Fed raises rate, plans balance sheet reduction

Fed interest rate hike likely, but what comes next?

Fed raises rate, plans balance sheet reduction

The agency's report, published on Monday, said the 2010 law's costs and scope "have resulted in a slow rate of bank asset and loan growth".

The decision, widely expected by financial markets, took the United States central bank's main rate to a target range of 1% to 1.25% and represented its fourth upwards move since December 2015 when it declared the financial crisis hangover at an end.

Traders have placed a 91 percent chance of the central bank pulling the trigger on a second rate increase this year. And it's a sign that the central bank believes the US economy is on solid ground.

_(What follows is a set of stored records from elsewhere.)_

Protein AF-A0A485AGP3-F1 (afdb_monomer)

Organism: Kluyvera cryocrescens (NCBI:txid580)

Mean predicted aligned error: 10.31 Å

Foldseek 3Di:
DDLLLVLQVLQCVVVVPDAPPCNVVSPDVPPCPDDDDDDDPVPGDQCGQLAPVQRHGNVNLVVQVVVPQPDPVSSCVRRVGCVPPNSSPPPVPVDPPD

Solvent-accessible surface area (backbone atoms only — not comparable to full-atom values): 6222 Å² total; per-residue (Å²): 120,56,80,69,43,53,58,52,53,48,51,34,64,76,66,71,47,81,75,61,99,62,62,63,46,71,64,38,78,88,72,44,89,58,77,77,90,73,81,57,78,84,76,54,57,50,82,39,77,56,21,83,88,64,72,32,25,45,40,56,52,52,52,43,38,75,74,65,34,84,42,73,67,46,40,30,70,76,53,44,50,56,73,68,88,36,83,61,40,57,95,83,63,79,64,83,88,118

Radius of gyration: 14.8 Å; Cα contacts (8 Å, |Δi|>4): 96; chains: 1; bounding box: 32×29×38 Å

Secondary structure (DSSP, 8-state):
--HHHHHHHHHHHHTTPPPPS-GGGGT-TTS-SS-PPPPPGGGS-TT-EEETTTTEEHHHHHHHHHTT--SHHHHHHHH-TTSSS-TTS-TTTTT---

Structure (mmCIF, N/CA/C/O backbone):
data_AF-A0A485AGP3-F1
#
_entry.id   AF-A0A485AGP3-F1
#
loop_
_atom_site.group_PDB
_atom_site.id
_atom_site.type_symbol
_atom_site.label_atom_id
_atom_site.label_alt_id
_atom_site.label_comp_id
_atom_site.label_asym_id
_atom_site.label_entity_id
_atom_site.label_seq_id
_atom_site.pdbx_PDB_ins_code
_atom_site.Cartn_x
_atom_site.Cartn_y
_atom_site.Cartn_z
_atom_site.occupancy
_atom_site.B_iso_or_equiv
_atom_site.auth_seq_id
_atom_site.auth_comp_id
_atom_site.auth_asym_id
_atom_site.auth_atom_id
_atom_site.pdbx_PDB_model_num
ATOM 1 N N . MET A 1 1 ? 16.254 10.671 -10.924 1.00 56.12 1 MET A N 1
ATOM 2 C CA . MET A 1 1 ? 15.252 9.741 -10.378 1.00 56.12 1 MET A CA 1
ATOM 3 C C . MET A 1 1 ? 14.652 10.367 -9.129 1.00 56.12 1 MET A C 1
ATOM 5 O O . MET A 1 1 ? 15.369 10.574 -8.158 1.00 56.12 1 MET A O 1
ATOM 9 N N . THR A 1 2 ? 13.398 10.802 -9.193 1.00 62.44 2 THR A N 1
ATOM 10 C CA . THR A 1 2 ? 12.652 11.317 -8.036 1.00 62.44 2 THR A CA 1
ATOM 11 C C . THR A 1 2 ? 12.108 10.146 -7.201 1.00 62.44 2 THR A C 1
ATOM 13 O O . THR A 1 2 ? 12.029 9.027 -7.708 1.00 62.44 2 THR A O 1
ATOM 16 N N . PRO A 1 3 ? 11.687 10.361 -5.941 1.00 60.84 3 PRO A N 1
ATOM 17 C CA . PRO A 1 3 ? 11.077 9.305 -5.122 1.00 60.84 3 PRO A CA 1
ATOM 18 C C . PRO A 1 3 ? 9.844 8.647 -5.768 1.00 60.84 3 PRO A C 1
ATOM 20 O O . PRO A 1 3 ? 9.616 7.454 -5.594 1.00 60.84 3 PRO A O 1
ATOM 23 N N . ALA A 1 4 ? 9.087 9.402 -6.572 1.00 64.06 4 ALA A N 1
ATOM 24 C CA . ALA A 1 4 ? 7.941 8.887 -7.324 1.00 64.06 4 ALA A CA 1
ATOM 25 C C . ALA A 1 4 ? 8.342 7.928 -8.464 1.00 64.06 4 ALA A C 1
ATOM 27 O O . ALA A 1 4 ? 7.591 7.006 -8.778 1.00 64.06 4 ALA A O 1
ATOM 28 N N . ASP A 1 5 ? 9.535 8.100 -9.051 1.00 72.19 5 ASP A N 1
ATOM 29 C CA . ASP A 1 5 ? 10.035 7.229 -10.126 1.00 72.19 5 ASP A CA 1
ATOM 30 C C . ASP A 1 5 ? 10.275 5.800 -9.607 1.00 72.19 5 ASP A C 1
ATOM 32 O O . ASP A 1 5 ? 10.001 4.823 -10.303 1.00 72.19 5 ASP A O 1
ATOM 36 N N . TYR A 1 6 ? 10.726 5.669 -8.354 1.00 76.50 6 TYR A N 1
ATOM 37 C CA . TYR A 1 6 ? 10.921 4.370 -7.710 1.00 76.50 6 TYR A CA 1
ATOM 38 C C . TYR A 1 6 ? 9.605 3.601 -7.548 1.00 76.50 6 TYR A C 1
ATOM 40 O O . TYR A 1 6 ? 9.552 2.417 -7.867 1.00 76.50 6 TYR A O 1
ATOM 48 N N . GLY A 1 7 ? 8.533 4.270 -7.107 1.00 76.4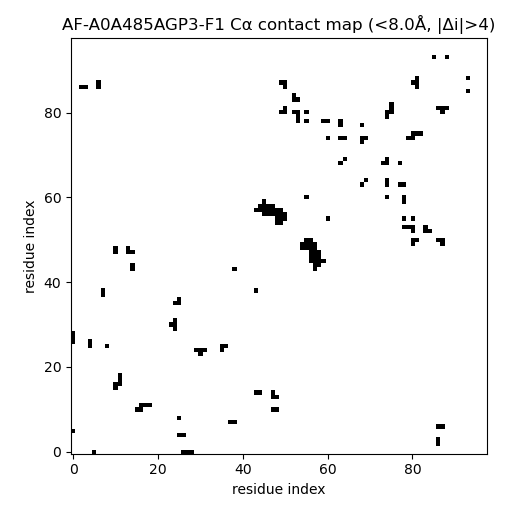4 7 GLY A N 1
ATOM 49 C CA . GLY A 1 7 ? 7.223 3.633 -6.943 1.00 76.44 7 GLY A CA 1
ATOM 50 C C . GLY A 1 7 ? 6.683 3.061 -8.256 1.00 76.44 7 GLY A C 1
ATOM 51 O O . GLY A 1 7 ? 6.210 1.927 -8.286 1.00 76.44 7 GLY A O 1
ATOM 52 N N . ASN A 1 8 ? 6.824 3.807 -9.355 1.00 79.62 8 ASN A N 1
ATOM 53 C CA . ASN A 1 8 ? 6.388 3.364 -10.680 1.00 79.62 8 ASN A CA 1
ATOM 54 C C . ASN A 1 8 ? 7.209 2.165 -11.193 1.00 79.62 8 ASN A C 1
ATOM 56 O O . ASN A 1 8 ? 6.644 1.163 -11.630 1.00 79.62 8 ASN A O 1
ATOM 60 N N . LEU A 1 9 ? 8.541 2.230 -11.074 1.00 83.56 9 LEU A N 1
ATOM 61 C CA . LEU A 1 9 ? 9.444 1.132 -11.447 1.00 83.56 9 LEU A CA 1
ATOM 62 C C . LEU A 1 9 ? 9.194 -0.138 -10.630 1.00 83.56 9 LEU A C 1
ATOM 64 O O . LEU A 1 9 ? 9.213 -1.243 -11.171 1.00 83.56 9 LEU A O 1
ATOM 68 N N . LEU A 1 10 ? 8.928 0.019 -9.335 1.00 83.50 10 LEU A N 1
ATOM 69 C CA . LEU A 1 10 ? 8.625 -1.098 -8.455 1.00 83.50 10 LEU A CA 1
ATOM 70 C C . LEU A 1 10 ? 7.336 -1.813 -8.885 1.00 83.50 10 LEU A C 1
ATOM 72 O O . LEU A 1 10 ? 7.308 -3.040 -8.893 1.00 83.50 10 LEU A O 1
ATOM 76 N N . GLN A 1 11 ? 6.294 -1.078 -9.295 1.00 84.31 11 GLN A N 1
ATOM 77 C CA . GLN A 1 11 ? 5.057 -1.702 -9.782 1.00 84.31 11 GLN A CA 1
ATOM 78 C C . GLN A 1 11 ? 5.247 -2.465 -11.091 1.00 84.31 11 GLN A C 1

"It reflects the progress the economy has made", Fed chair Janet Yellen said at a press conference. That's the level the Fed believes is a neutral rate - neither stimulating growth nor restraining it.

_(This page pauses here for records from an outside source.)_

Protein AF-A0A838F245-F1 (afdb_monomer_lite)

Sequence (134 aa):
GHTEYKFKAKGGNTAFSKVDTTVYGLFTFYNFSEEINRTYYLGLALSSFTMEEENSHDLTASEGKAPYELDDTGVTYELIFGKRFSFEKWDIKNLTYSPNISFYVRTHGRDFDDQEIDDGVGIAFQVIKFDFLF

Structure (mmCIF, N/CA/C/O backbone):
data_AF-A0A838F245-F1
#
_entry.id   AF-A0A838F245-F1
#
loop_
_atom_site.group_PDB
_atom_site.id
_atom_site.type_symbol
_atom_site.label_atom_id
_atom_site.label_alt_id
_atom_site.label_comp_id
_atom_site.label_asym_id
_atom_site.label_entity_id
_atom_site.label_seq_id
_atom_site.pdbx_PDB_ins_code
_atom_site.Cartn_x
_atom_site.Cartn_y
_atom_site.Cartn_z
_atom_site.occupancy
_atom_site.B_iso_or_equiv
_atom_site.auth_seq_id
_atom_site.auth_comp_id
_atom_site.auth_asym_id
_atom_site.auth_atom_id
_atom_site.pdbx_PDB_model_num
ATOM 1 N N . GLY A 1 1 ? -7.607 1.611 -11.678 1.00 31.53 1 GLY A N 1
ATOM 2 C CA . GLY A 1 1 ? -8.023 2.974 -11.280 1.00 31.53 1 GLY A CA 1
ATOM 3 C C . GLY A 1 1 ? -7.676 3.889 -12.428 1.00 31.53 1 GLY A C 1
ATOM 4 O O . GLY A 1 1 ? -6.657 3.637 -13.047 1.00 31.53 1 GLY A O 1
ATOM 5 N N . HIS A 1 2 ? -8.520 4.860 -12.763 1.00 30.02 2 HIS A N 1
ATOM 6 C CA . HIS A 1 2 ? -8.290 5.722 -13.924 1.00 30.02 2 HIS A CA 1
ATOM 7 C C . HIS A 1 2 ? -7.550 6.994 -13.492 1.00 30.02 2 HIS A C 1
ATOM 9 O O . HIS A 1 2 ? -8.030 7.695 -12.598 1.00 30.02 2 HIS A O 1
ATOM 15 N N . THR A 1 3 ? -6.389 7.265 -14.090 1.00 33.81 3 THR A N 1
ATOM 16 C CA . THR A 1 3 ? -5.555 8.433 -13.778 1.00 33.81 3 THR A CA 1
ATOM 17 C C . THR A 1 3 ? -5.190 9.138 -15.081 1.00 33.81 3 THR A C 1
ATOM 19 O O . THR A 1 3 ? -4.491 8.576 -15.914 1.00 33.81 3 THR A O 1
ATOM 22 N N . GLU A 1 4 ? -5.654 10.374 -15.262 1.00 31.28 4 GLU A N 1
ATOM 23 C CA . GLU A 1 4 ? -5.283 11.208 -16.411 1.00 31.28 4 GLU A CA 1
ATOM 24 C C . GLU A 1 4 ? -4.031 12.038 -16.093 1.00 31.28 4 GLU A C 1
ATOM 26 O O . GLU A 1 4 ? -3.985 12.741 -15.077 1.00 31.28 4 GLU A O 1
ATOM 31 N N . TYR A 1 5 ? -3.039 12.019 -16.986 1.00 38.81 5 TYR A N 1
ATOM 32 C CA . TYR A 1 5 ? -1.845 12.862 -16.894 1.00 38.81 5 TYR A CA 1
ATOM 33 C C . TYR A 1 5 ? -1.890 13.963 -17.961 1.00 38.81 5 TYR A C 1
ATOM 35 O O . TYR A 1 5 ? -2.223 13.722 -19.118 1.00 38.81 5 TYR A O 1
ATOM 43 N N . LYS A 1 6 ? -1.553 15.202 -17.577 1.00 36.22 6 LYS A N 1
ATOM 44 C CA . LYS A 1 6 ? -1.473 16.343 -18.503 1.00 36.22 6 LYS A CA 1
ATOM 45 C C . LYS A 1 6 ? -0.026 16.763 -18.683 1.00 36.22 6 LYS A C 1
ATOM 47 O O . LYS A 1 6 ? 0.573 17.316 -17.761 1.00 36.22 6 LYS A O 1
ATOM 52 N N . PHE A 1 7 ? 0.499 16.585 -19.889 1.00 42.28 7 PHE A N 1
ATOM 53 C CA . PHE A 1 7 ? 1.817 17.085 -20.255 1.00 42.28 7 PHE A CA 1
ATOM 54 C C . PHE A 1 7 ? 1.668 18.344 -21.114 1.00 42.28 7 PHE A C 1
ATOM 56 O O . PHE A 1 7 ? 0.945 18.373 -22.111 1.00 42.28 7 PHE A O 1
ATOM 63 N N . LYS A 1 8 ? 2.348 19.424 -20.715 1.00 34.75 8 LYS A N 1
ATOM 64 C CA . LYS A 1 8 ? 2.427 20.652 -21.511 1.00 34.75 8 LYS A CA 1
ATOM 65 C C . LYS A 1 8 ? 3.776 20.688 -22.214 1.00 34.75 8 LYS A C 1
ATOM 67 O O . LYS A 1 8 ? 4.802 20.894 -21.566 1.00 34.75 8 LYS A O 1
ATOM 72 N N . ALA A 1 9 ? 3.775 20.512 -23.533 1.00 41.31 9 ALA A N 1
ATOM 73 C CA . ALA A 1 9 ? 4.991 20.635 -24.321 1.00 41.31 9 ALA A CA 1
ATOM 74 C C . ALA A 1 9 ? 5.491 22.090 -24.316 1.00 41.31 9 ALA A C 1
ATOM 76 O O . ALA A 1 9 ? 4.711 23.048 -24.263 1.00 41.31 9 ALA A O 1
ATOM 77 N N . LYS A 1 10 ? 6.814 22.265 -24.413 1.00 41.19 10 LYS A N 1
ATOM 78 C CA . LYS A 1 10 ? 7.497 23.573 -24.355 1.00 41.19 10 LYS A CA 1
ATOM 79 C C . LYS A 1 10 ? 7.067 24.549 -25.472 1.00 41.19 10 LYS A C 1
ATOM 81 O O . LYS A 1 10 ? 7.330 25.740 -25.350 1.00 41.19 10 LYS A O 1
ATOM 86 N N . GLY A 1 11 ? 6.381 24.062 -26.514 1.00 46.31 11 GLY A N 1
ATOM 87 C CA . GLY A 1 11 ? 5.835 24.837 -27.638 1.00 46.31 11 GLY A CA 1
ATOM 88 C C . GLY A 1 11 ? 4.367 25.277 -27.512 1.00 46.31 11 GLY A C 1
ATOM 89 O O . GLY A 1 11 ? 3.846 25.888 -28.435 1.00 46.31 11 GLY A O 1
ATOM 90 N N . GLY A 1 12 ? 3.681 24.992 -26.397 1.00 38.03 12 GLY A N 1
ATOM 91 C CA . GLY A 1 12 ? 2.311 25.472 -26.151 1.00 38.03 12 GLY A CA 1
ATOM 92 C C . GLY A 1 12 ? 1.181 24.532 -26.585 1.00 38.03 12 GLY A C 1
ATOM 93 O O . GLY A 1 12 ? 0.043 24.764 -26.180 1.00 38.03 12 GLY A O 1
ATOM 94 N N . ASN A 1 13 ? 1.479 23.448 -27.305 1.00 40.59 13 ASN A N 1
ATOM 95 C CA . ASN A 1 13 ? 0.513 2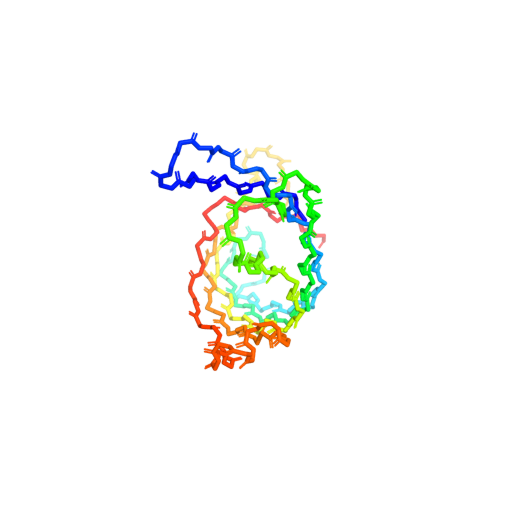2.376 -27.541 1.00 40.59 13 ASN A CA 1
ATOM 96 C C . ASN A 1 13 ? 0.360 21.514 -26.279 1.00 40.59 13 ASN A C 1
ATOM 98 O O . ASN A 1 13 ? 1.342 21.090 -25.664 1.00 40.59 13 ASN A O 1
ATOM 102 N N . THR A 1 14 ? -0.891 21.297 -25.878 1.00 44.84 14 THR A N 1
ATOM 103 C CA . THR A 1 14 ? -1.251 20.433 -24.748 1.00 44.84 14 THR A CA 1
ATOM 104 C C . THR A 1 14 ? -1.582 19.069 -25.326 1.00 44.84 14 THR A C 1
ATOM 106 O O . THR A 1 14 ? -2.532 18.960 -26.097 1.00 44.84 14 THR A O 1
ATOM 109 N N . ALA A 1 15 ? -0.777 18.064 -24.999 1.00 49.38 15 ALA A N 1
ATOM 110 C CA . ALA A 1 15 ? -1.037 16.685 -25.376 1.00 49.38 15 ALA A CA 1
ATOM 111 C C . ALA A 1 15 ? -1.870 16.030 -24.273 1.00 49.38 15 ALA A C 1
ATOM 113 O O . ALA A 1 15 ? -1.565 16.196 -23.087 1.00 49.38 15 ALA A O 1
ATOM 114 N N . PHE A 1 16 ? -2.922 15.316 -24.663 1.00 45.91 16 PHE A N 1
ATOM 115 C CA . PHE A 1 16 ? -3.667 14.453 -23.757 1.00 45.91 16 PHE A CA 1
ATOM 116 C C . PHE A 1 16 ? -3.239 13.019 -24.046 1.00 45.91 16 PHE A C 1
ATOM 118 O O . PHE A 1 16 ? -3.515 12.503 -25.129 1.00 45.91 16 PHE A O 1
ATOM 125 N N . SER A 1 17 ? -2.566 12.408 -23.077 1.00 51.97 17 SER A N 1
ATOM 126 C CA . SER A 1 17 ? -2.303 10.973 -23.073 1.00 51.97 17 SER A CA 1
ATOM 127 C C . SER A 1 17 ? -3.171 10.355 -21.994 1.00 51.97 17 SER A C 1
ATOM 129 O O . SER A 1 17 ? -3.147 10.782 -20.833 1.00 51.97 17 SER A O 1
ATOM 131 N N . LYS A 1 18 ? -3.984 9.382 -22.395 1.00 54.91 18 LYS A N 1
ATOM 132 C CA . LYS A 1 18 ? -4.760 8.566 -21.473 1.00 54.91 18 LYS A CA 1
ATOM 133 C C . LYS A 1 18 ? -3.931 7.328 -21.172 1.00 54.91 18 LYS A C 1
ATOM 135 O O . LYS A 1 18 ? -3.506 6.637 -22.087 1.00 54.91 18 LYS A O 1
ATOM 140 N N . VAL A 1 19 ? -3.686 7.086 -19.891 1.00 60.53 19 VAL A N 1
ATOM 141 C CA . VAL A 1 19 ? -2.943 5.912 -19.439 1.00 60.53 19 VAL A CA 1
ATOM 142 C C . VAL A 1 19 ? -3.918 5.033 -18.683 1.00 60.53 19 VAL A C 1
ATOM 144 O O . VAL A 1 19 ? -4.434 5.428 -17.631 1.00 60.53 19 VAL A O 1
ATOM 147 N N . ASP A 1 20 ? -4.194 3.855 -19.226 1.00 67.19 20 ASP A N 1
ATOM 148 C CA . ASP A 1 20 ? -5.004 2.867 -18.534 1.00 67.19 20 ASP A CA 1
ATOM 149 C C . ASP A 1 20 ? -4.079 1.954 -17.734 1.00 67.19 20 ASP A C 1
ATOM 151 O O . ASP A 1 20 ? -3.144 1.348 -18.246 1.00 67.19 20 ASP A O 1
ATOM 155 N N . THR A 1 21 ? -4.309 1.912 -16.420 1.00 71.25 21 THR A N 1
ATOM 156 C CA . THR A 1 21 ? -3.496 1.119 -15.497 1.00 71.25 21 THR A CA 1
ATOM 157 C C . THR A 1 21 ? -4.340 0.040 -14.844 1.00 71.25 21 THR A C 1
ATOM 159 O O . THR A 1 21 ? -5.276 0.316 -14.074 1.00 71.25 21 THR A O 1
ATOM 162 N N . THR A 1 22 ? -3.955 -1.202 -15.101 1.00 79.19 22 THR A N 1
ATOM 163 C CA . THR A 1 22 ? -4.515 -2.383 -14.451 1.00 79.19 22 THR A CA 1
ATOM 164 C C . THR A 1 22 ? -3.518 -2.904 -13.431 1.00 79.19 22 THR A C 1
ATOM 166 O O . THR A 1 22 ? -2.348 -3.081 -13.746 1.00 79.19 22 THR A O 1
ATOM 169 N N . VAL A 1 23 ? -3.973 -3.143 -12.198 1.00 80.50 23 VAL A N 1
ATOM 170 C CA . VAL A 1 23 ? -3.139 -3.680 -11.115 1.00 80.50 23 VAL A CA 1
ATOM 171 C C . VAL A 1 23 ? -3.849 -4.870 -10.486 1.00 80.50 23 VAL A C 1
ATOM 173 O O . VAL A 1 23 ? -4.987 -4.744 -10.031 1.00 80.50 23 VAL A O 1
ATOM 176 N N . TYR A 1 24 ? -3.163 -6.005 -10.423 1.00 86.44 24 TYR A N 1
ATOM 177 C CA . TYR A 1 24 ? -3.599 -7.191 -9.691 1.00 86.44 24 TYR A CA 1
ATOM 178 C C . TYR A 1 24 ? -2.606 -7.459 -8.575 1.00 86.44 24 TYR A C 1
ATOM 180 O O . TYR A 1 24 ? -1.407 -7.488 -8.826 1.00 86.44 24 TYR A O 1
ATOM 188 N N . GLY A 1 25 ? -3.078 -7.659 -7.345 1.00 87.19 25 GLY A N 1
ATOM 189 C CA . GLY A 1 25 ? -2.183 -7.853 -6.212 1.00 87.19 25 GLY A CA 1
ATOM 190 C C . GLY A 1 25 ? -2.702 -8.822 -5.168 1.00 87.19 25 GLY A C 1
ATOM 191 O O . GLY A 1 25 ? -3.907 -8.940 -4.942 1.00 87.19 25 GLY A O 1
ATOM 192 N N . LEU A 1 26 ? -1.757 -9.495 -4.524 1.00 91.75 26 LEU A N 1
ATOM 193 C CA . LEU A 1 26 ? -1.955 -10.293 -3.329 1.00 91.75 26 LEU A CA 1
ATOM 194 C C . LEU A 1 26 ? -1.381 -9.531 -2.137 1.00 91.75 26 LEU A C 1
ATOM 196 O O . LEU A 1 26 ? -0.244 -9.066 -2.175 1.00 91.75 26 LEU A O 1
ATOM 200 N N . PHE A 1 27 ? -2.163 -9.450 -1.065 1.00 92.88 27 PHE A N 1
ATOM 201 C CA . PHE A 1 27 ? -1.797 -8.732 0.146 1.00 92.88 27 PHE A CA 1
ATOM 202 C C . PHE A 1 27 ? -1.974 -9.648 1.350 1.00 92.88 27 PHE A C 1
ATOM 204 O O . PHE A 1 27 ? -3.009 -10.295 1.499 1.00 92.88 27 PHE A O 1
ATOM 211 N N . THR A 1 28 ? -0.980 -9.683 2.227 1.00 94.75 28 THR A N 1
ATOM 212 C CA . THR A 1 28 ? -1.073 -10.343 3.533 1.00 94.75 28 THR A CA 1
ATOM 213 C C . THR A 1 28 ? -0.818 -9.316 4.615 1.00 94.75 28 THR A C 1
ATOM 215 O O . THR A 1 28 ? 0.145 -8.561 4.525 1.00 94.75 28 THR A O 1
ATOM 218 N N . PHE A 1 29 ? -1.663 -9.299 5.645 1.00 94.56 29 PHE A N 1
ATOM 219 C CA . PHE A 1 29 ? -1.560 -8.358 6.754 1.00 94.56 29 PHE A CA 1
ATOM 220 C C . P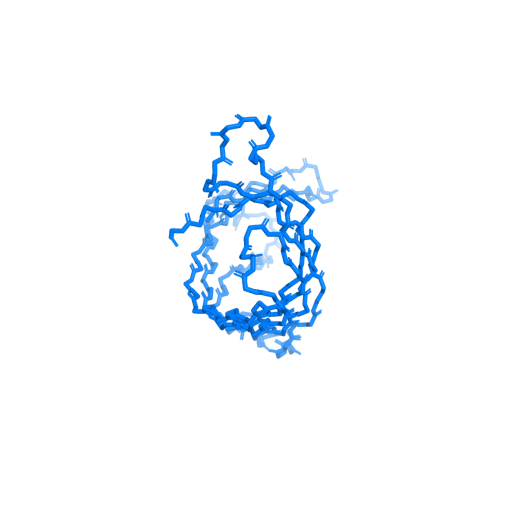HE A 1 29 ? -1.483 -9.090 8.088 1.00 94.56 29 PHE A C 1
ATOM 222 O O . PHE A 1 29 ? -2.282 -9.979 8.374 1.00 94.56 29 PHE A O 1
ATOM 229 N N . TYR A 1 30 ? -0.550 -8.654 8.923 1.00 96.06 30 TYR A N 1
ATOM 230 C CA . TYR A 1 30 ? -0.458 -9.003 10.328 1.00 96.06 30 TYR A CA 1
ATOM 231 C C . TYR A 1 30 ? -0.978 -7.839 11.174 1.00 96.06 30 TYR A C 1
ATOM 233 O O . TYR A 1 30 ? -0.521 -6.703 11.030 1.00 96.06 30 TYR A O 1
ATOM 241 N N . ASN A 1 31 ? -1.923 -8.120 12.070 1.00 96.38 31 ASN A N 1
ATOM 242 C CA . ASN A 1 31 ? -2.455 -7.148 13.021 1.00 96.38 31 ASN A CA 1
ATOM 243 C C . ASN A 1 31 ? -1.740 -7.315 14.364 1.00 96.38 31 ASN A C 1
ATOM 245 O O . ASN A 1 31 ? -1.677 -8.419 14.894 1.00 96.38 31 ASN A O 1
ATOM 249 N N . PHE A 1 32 ? -1.256 -6.223 14.956 1.00 96.31 32 PHE A N 1
ATOM 250 C CA . PHE A 1 32 ? -0.564 -6.266 16.255 1.00 96.31 32 PHE A CA 1
ATOM 251 C C . PHE A 1 32 ? -1.510 -6.448 17.458 1.00 96.31 32 PHE A C 1
ATOM 253 O O . PHE A 1 32 ? -1.057 -6.490 18.598 1.00 96.31 32 PHE A O 1
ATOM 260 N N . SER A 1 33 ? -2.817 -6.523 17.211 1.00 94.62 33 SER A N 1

With the rate hike, credit card companies will adjust their interest rates accordingly, some immediately, but nearly all within 60 days.

A retreat in inflation over the past two months has caused jitters that the shortfall, if sustained, could alter the pace of future rate hikes. Lael Brainard, a Fed governor, has suggested that balance sheet reduction could start after the Fed funds rate range gets midway towards policymakers' median projection for the long-run value of the Fed funds rate, which is now 3 per cent. The Fed foresees one additional rate hike this year, unchanged from its previous forecast. "A soft Brexit would be good for the United Kingdom economy in the longer term, but in the short term, the uncertainty around the Brexit is going to maintain the pressure on the currency and therefore we do think that the currency may still depreciate". Add to this the inflation data yesterday showing that United Kingdom consumer prices are rising at their fastest rate of increase in 4 years, it paints a picture where people are increasingly finding that their employment income is covering less and less of household bills. The economy has added jobs for 80 consecutive months.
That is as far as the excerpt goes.